Set in 1888, Scotland Yard's new recruits have a tough case on their hands. Based on the real-life Whitehall mystery, there is a copycat Jack on the loose dropping body parts around London. Can investigators follow the trail and catch Jack before they disappear into the night.
To begin, players in Whitehall Mystery must decide which person is going to take on the role of copycat Jack. Once this has been decided the player who is Jack takes the screen and hides their movement sheet behind it. The rest of the players will choose an investigator to control.
Throughout the game, Jack must place a body part in each quadrant of the map. When placing a part, they must choose a number in a white circle. At the beginning of the game this player chooses 4 locations in which they will drop the body parts. These will be known as the discovery locations and Jack can visit these in any order. The Jack counter is then placed on the 0 of the board’s movement track. Jack then collects the red and yellow tokens and the special movement cards. These include carriages, alleyways, and boats.
The investigators then place their figures on one of the yellow bordered crossings. These are black squares with a yellow boarder.

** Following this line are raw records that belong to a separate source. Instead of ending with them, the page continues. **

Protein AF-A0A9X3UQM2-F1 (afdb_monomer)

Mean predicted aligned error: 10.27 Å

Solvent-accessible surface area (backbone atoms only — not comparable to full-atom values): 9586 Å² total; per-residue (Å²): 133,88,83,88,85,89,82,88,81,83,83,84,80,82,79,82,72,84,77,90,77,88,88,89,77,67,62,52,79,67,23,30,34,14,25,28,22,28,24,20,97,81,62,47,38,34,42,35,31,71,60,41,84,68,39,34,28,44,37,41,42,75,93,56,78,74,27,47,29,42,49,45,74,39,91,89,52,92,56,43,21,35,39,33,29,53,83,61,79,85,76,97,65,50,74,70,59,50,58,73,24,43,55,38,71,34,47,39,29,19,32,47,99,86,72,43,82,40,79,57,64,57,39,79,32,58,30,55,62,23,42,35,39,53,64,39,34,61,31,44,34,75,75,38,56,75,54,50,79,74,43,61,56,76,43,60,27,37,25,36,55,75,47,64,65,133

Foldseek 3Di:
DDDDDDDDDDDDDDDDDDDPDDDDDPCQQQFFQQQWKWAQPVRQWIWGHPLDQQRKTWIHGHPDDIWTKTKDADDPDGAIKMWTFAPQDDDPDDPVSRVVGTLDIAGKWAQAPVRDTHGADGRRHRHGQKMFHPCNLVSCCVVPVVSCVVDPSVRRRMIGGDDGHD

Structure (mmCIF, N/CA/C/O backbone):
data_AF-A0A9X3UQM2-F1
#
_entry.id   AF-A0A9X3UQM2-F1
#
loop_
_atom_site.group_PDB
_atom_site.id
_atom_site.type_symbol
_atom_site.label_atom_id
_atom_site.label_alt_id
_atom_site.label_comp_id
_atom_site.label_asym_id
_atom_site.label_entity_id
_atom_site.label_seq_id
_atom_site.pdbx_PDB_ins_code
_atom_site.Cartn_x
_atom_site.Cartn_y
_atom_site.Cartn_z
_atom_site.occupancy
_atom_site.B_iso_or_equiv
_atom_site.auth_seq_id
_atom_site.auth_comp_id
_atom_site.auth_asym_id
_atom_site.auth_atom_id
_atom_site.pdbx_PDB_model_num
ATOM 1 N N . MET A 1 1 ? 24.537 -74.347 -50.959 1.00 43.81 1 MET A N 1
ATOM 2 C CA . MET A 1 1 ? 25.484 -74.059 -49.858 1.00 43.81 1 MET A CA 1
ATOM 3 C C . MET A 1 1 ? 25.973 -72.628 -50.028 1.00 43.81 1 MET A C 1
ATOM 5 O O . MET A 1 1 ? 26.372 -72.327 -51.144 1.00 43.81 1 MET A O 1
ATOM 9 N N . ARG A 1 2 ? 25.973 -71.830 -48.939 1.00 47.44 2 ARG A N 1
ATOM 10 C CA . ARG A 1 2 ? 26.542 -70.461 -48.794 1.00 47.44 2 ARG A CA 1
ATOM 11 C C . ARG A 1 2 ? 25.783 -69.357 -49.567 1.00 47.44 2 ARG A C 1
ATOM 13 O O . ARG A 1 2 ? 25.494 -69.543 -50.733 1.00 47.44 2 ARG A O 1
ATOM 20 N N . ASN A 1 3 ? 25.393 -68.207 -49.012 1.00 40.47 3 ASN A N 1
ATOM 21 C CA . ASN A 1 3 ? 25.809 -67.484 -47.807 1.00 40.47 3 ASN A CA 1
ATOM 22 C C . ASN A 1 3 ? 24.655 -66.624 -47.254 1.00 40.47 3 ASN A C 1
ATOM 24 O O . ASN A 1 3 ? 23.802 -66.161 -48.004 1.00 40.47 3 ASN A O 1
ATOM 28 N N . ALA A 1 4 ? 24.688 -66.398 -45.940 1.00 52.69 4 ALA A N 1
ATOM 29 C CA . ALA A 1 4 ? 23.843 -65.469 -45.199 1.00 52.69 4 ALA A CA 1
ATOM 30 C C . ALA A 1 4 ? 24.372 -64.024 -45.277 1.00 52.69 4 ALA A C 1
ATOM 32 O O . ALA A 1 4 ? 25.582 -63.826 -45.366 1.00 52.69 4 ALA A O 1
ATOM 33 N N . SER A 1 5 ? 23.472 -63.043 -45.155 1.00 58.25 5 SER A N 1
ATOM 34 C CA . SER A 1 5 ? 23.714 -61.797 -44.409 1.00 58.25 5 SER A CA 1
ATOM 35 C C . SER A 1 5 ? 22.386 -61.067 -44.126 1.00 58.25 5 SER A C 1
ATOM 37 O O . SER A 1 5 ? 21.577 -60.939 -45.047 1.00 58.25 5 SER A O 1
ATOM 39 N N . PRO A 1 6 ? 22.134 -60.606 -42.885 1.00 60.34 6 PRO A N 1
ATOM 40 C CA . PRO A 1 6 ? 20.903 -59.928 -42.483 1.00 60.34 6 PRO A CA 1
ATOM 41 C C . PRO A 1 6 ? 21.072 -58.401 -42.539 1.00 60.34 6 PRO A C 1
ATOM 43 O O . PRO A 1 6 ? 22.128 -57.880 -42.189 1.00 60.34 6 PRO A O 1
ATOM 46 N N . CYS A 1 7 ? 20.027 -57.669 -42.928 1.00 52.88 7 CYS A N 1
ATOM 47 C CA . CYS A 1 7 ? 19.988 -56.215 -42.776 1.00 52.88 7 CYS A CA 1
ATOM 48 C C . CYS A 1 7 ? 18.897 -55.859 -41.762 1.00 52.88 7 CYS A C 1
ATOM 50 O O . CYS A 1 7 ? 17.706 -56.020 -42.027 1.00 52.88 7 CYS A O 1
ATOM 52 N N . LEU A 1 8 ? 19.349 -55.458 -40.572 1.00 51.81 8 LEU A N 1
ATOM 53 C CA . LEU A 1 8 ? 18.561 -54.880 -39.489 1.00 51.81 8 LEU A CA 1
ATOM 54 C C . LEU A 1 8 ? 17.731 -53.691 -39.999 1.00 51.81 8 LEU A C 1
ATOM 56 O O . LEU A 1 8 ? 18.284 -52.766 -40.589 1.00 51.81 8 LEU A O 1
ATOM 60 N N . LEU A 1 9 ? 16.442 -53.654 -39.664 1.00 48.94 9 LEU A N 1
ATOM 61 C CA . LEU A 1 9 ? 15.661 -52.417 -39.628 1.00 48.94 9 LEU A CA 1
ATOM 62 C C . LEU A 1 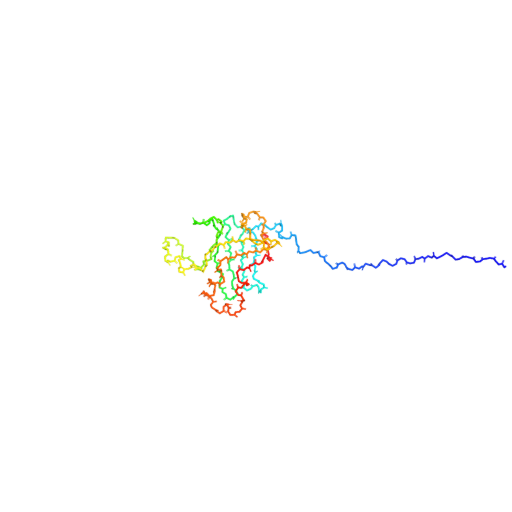9 ? 15.412 -52.068 -38.160 1.00 48.94 9 LEU A C 1
ATOM 64 O O . LEU A 1 9 ? 14.730 -52.792 -37.437 1.00 48.94 9 LEU A O 1
ATOM 68 N N . ALA A 1 10 ? 16.044 -50.983 -37.721 1.00 49.41 10 ALA A N 1
ATOM 69 C CA . ALA A 1 10 ? 15.932 -50.431 -36.382 1.00 49.41 10 ALA A CA 1
ATOM 70 C C . ALA A 1 10 ? 14.553 -49.779 -36.180 1.00 49.41 10 ALA A C 1
ATOM 72 O O . ALA A 1 10 ? 14.163 -48.898 -36.945 1.00 49.41 10 ALA A O 1
ATOM 73 N N . LEU A 1 11 ? 13.831 -50.180 -35.130 1.00 51.81 11 LEU A N 1
ATOM 74 C CA . LEU A 1 11 ? 12.711 -49.411 -34.588 1.00 51.81 11 LEU A CA 1
ATOM 75 C C . LEU A 1 11 ? 13.270 -48.237 -33.773 1.00 51.81 11 LEU A C 1
ATOM 77 O O . LEU A 1 11 ? 13.852 -48.445 -32.711 1.00 51.81 11 LEU A O 1
ATOM 81 N N . ALA A 1 12 ? 13.077 -47.008 -34.247 1.00 51.56 12 ALA A N 1
ATOM 82 C CA . ALA A 1 12 ? 13.293 -45.806 -33.449 1.00 51.56 12 ALA A CA 1
ATOM 83 C C . ALA A 1 12 ? 12.003 -45.481 -32.678 1.00 51.56 12 ALA A C 1
ATOM 85 O O . ALA A 1 12 ? 11.061 -44.918 -33.232 1.00 51.56 12 ALA A O 1
ATOM 86 N N . ALA A 1 13 ? 11.945 -45.864 -31.402 1.00 55.31 13 ALA A N 1
ATOM 87 C CA . ALA A 1 13 ? 10.910 -45.408 -30.482 1.00 55.31 13 ALA A CA 1
ATOM 88 C C . ALA A 1 13 ? 11.300 -44.021 -29.948 1.00 55.31 13 ALA A C 1
ATOM 90 O O . ALA A 1 13 ? 12.234 -43.893 -29.157 1.00 55.31 13 ALA A O 1
ATOM 91 N N . VAL A 1 14 ? 10.607 -42.975 -30.402 1.00 58.88 14 VAL A N 1
ATOM 92 C CA . VAL A 1 14 ? 10.754 -41.615 -29.867 1.00 58.88 14 VAL A CA 1
ATOM 93 C C . VAL A 1 14 ? 9.979 -41.545 -28.552 1.00 58.88 14 VAL A C 1
ATOM 95 O O . VAL A 1 14 ? 8.756 -41.435 -28.543 1.00 58.88 14 VAL A O 1
ATOM 98 N N . LEU A 1 15 ? 10.693 -41.651 -27.433 1.00 54.69 15 LEU A N 1
ATOM 99 C CA . LEU A 1 15 ? 10.165 -41.355 -26.104 1.00 54.69 15 LEU A CA 1
ATOM 100 C C . LEU A 1 15 ? 10.040 -39.832 -25.965 1.00 54.69 15 LEU A C 1
ATOM 102 O O . LEU A 1 15 ? 11.033 -39.143 -25.738 1.00 54.69 15 LEU A O 1
ATOM 106 N N . MET A 1 16 ? 8.825 -39.301 -26.116 1.00 62.22 16 MET A N 1
ATOM 107 C CA . MET A 1 16 ? 8.509 -37.948 -25.658 1.00 62.22 16 MET A CA 1
ATOM 108 C C . MET A 1 16 ? 8.443 -37.968 -24.129 1.00 62.22 16 MET A C 1
ATOM 110 O O . MET A 1 16 ? 7.482 -38.466 -23.546 1.00 62.22 16 MET A O 1
ATOM 114 N N . LEU A 1 17 ? 9.489 -37.460 -23.482 1.00 60.94 17 LEU A N 1
ATOM 115 C CA . LEU A 1 17 ? 9.449 -37.122 -22.064 1.00 60.94 17 LEU A CA 1
ATOM 116 C C . LEU A 1 17 ? 8.613 -35.840 -21.903 1.00 60.94 17 LEU A C 1
ATOM 118 O O . LEU A 1 17 ? 8.848 -34.887 -22.651 1.00 60.94 17 LEU A O 1
ATOM 122 N N . PRO A 1 18 ? 7.662 -35.770 -20.955 1.00 51.25 18 PRO A N 1
ATOM 123 C CA . PRO A 1 18 ? 7.092 -34.490 -20.566 1.00 51.25 18 PRO A CA 1
ATOM 124 C C . PRO A 1 18 ? 8.217 -33.640 -19.967 1.00 51.25 18 PRO A C 1
ATOM 126 O O . PRO A 1 18 ? 8.963 -34.119 -19.116 1.00 51.25 18 PRO A O 1
ATOM 129 N N . VAL A 1 19 ? 8.359 -32.402 -20.435 1.00 63.69 19 VAL A N 1
ATOM 130 C CA . VAL A 1 19 ? 9.179 -31.378 -19.780 1.00 63.69 19 VAL A CA 1
ATOM 131 C C . VAL A 1 19 ? 8.294 -30.760 -18.696 1.00 63.69 19 VAL A C 1
ATOM 133 O O . VAL A 1 19 ? 7.374 -30.022 -19.043 1.00 63.69 19 VAL A O 1
ATOM 136 N N . PRO A 1 20 ? 8.477 -31.069 -17.399 1.00 56.91 20 PRO A N 1
ATOM 137 C CA . PRO A 1 20 ? 7.855 -30.278 -16.358 1.00 56.91 20 PRO A CA 1
ATOM 138 C C . PRO A 1 20 ? 8.666 -28.992 -16.218 1.00 56.91 20 PRO A C 1
ATOM 140 O O . PRO A 1 20 ? 9.826 -29.013 -15.811 1.00 56.91 20 PRO A O 1
ATOM 143 N N . GLY A 1 21 ? 8.052 -27.874 -16.571 1.00 57.12 21 GLY A N 1
ATOM 144 C CA . GLY A 1 21 ? 8.591 -26.563 -16.260 1.00 57.12 21 GLY A CA 1
ATOM 145 C C . GLY A 1 21 ? 8.309 -25.554 -17.354 1.00 57.12 21 GLY A C 1
ATOM 146 O O . GLY A 1 21 ? 8.503 -25.843 -18.530 1.00 57.12 21 GLY A O 1
ATOM 147 N N . GLN A 1 22 ? 7.969 -24.349 -16.897 1.00 52.22 22 GLN A N 1
ATOM 148 C CA . GLN A 1 22 ? 7.834 -23.089 -17.631 1.00 52.22 22 GLN A CA 1
ATOM 149 C C . GLN A 1 22 ? 6.412 -22.774 -18.120 1.00 52.22 22 GLN A C 1
ATOM 151 O O . GLN A 1 22 ? 6.042 -23.171 -19.216 1.00 52.22 22 GLN A O 1
ATOM 156 N N . THR A 1 23 ? 5.664 -21.991 -17.325 1.00 44.75 23 THR A N 1
ATOM 157 C CA . THR A 1 23 ? 5.273 -20.601 -17.670 1.00 44.75 23 THR A CA 1
ATOM 158 C C . THR A 1 23 ? 4.591 -19.896 -16.483 1.00 44.75 23 THR A C 1
ATOM 160 O O . THR A 1 23 ? 3.390 -19.663 -16.512 1.00 44.75 23 THR A O 1
ATOM 163 N N . GLU A 1 24 ? 5.337 -19.501 -15.455 1.00 50.09 24 GLU A N 1
ATOM 164 C CA . GLU A 1 24 ? 4.841 -18.577 -14.417 1.00 50.09 24 GLU A CA 1
ATOM 165 C C . GLU A 1 24 ? 5.937 -17.553 -14.111 1.00 50.09 24 GLU A C 1
ATOM 167 O O . GLU A 1 24 ? 6.509 -17.549 -13.037 1.00 50.09 24 GLU A O 1
ATOM 172 N N . ASP A 1 25 ? 6.339 -16.758 -15.110 1.00 49.91 25 ASP A N 1
ATOM 173 C CA . ASP A 1 25 ? 7.289 -15.650 -14.872 1.00 49.91 25 ASP A CA 1
ATOM 174 C C . ASP A 1 25 ? 7.278 -14.562 -15.966 1.00 49.91 25 ASP A C 1
ATOM 176 O O . ASP A 1 25 ? 8.232 -13.816 -16.181 1.00 49.91 25 ASP A O 1
ATOM 180 N N . THR A 1 26 ? 6.194 -14.482 -16.747 1.00 49.75 26 THR A N 1
ATOM 181 C CA . THR A 1 26 ? 6.040 -13.452 -17.800 1.00 49.75 26 THR A CA 1
ATOM 182 C C . THR A 1 26 ? 4.916 -12.460 -17.527 1.00 49.75 26 THR A C 1
ATOM 184 O O . THR A 1 26 ? 4.798 -11.473 -18.253 1.00 49.75 26 THR A O 1
ATOM 187 N N . VAL A 1 27 ? 4.128 -12.684 -16.472 1.00 50.81 27 VAL A N 1
ATOM 188 C CA . VAL A 1 27 ? 3.041 -11.784 -16.064 1.00 50.81 27 VAL A CA 1
ATOM 189 C C . VAL A 1 27 ? 3.605 -10.556 -15.339 1.00 50.81 27 VAL A C 1
ATOM 191 O O . VAL A 1 27 ? 3.231 -9.439 -15.682 1.00 50.81 27 VAL A O 1
ATOM 194 N N . ALA A 1 28 ? 4.595 -10.722 -14.450 1.00 52.94 28 ALA A N 1
ATOM 195 C CA . ALA A 1 28 ? 5.180 -9.611 -13.687 1.00 52.94 28 ALA A CA 1
ATOM 196 C C . ALA A 1 28 ? 5.836 -8.538 -14.578 1.00 52.94 28 ALA A C 1
ATOM 198 O O . ALA A 1 28 ? 5.571 -7.352 -14.430 1.00 52.94 28 ALA A O 1
ATOM 199 N N . ARG A 1 29 ? 6.612 -8.938 -15.599 1.00 54.03 29 ARG A N 1
ATOM 200 C CA . ARG A 1 29 ? 7.302 -7.984 -16.497 1.00 54.03 29 ARG A CA 1
ATOM 201 C C . ARG A 1 29 ? 6.381 -7.213 -17.449 1.00 54.03 29 ARG A C 1
ATOM 203 O O . ARG A 1 29 ? 6.867 -6.347 -18.173 1.00 54.03 29 ARG A O 1
ATOM 210 N N . ARG A 1 30 ? 5.090 -7.547 -17.505 1.00 73.81 30 ARG A N 1
ATOM 211 C CA . ARG A 1 30 ? 4.103 -6.873 -18.364 1.00 73.81 30 ARG A CA 1
ATOM 212 C C . ARG A 1 30 ? 2.984 -6.204 -17.591 1.00 73.81 30 ARG A C 1
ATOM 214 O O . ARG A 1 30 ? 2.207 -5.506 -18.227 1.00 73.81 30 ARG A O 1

Jack then drops a red marker on their first discovery location and moves. They will have 15 moves to make their way to the next drop point. If they manage to drop all parts successfully, they win the game. If they run out of moves or get arrested the investigators will win.
The Hunt Is On
Over 3 Whitehall Mystery rounds, Jack will have to navigate their way around the map to make it to 3 discovery locations. They must survive a round of cluing and arresting before they can make their drop. This sounds easy, but after each drop you narrow down where you will be heading next which shrinks the board. When it comes to the final drop, the investigators know which area you will be going to and can surround it. This makes slipping through the gaps challenging and tense!
As an investigator, it is exciting when you finally catch a clue and start to pick up where Jack has been. Yet, it’s easy to second guess yourself and move out of formation on a whim that Jack may have tried to flank you. Most of the time, Jack is stood in front of you hoping you don’t arrest them on a last-minute hunch. This role works well with one person playing the investigators and with 3 people controlling them individually. When you play this role with others, it is fun to bounce theories off one another and strategise.
The way the game balances gameplay for both parties is satisfying. However, it is hard to be Jack in this game. Due to the small board, there aren’t many places to go where the investigators cannot easily follow. You have to use your abilities wisely and try not use them up too quickly. If you drop a body part close to an investigator, and you don’t have carriage, it makes escaping near impossible as the investigators can close in quickly for the arrest. I have yet to see Jack win this game.
Whitehall Mystery is a great deduction game for 2-4 players. One player plays Jack, and the rest must try and deduce where they are and catch them. It’s a great setup for cat and mouse gameplay with palpable tension throughout! Unlike its predecessor, Letters to Whitechapel, this game is streamlined which makes it punchier. The setup is quick and the rules easy to teach. Also, the chase is quicker which means you can polish a game off in about 80 minutes at a push. A few new abilities help scale difficulty, and you can add in elements of the first game to help Jack out. You get the same hide and seek feeling that you do with Whitechapel with half the runtime and setup.
The theme may be a bit grizzly, and the developers haven’t shied away from this. The detectives are based on those from the unsolved case and the testimonies from it can be found throughout the rulebook. The board is less bloody than the original so could be seen as more child friendly.
Despite building on Whitechapel, Whitehall does have some shortcomings of its own. This game only caters up to 4 rather than 6 and it doesn’t offer as many unique elements which make Whitechapel so dynamic and tactful. Whitehall, at times, can seem a bit skin deep as there are only so many things you can mix up before you feel like you’ve tried everything.
Overall, this game is perfect for those that want a quick, heart pounding deduction game. It’s easy to play, setup, and delivers a great chase as one player tries to outmanoeuvre the others in any way possible. Even if you have Whitechapel sat on your shelf, Whitehall has a place as it offers a similar experience in a smaller package which is great for when you don’t have hours to game or for holidays. This is a well-produced game which will have you biting your nails to the wick as you try to catch Jack, or as you barely make your escape.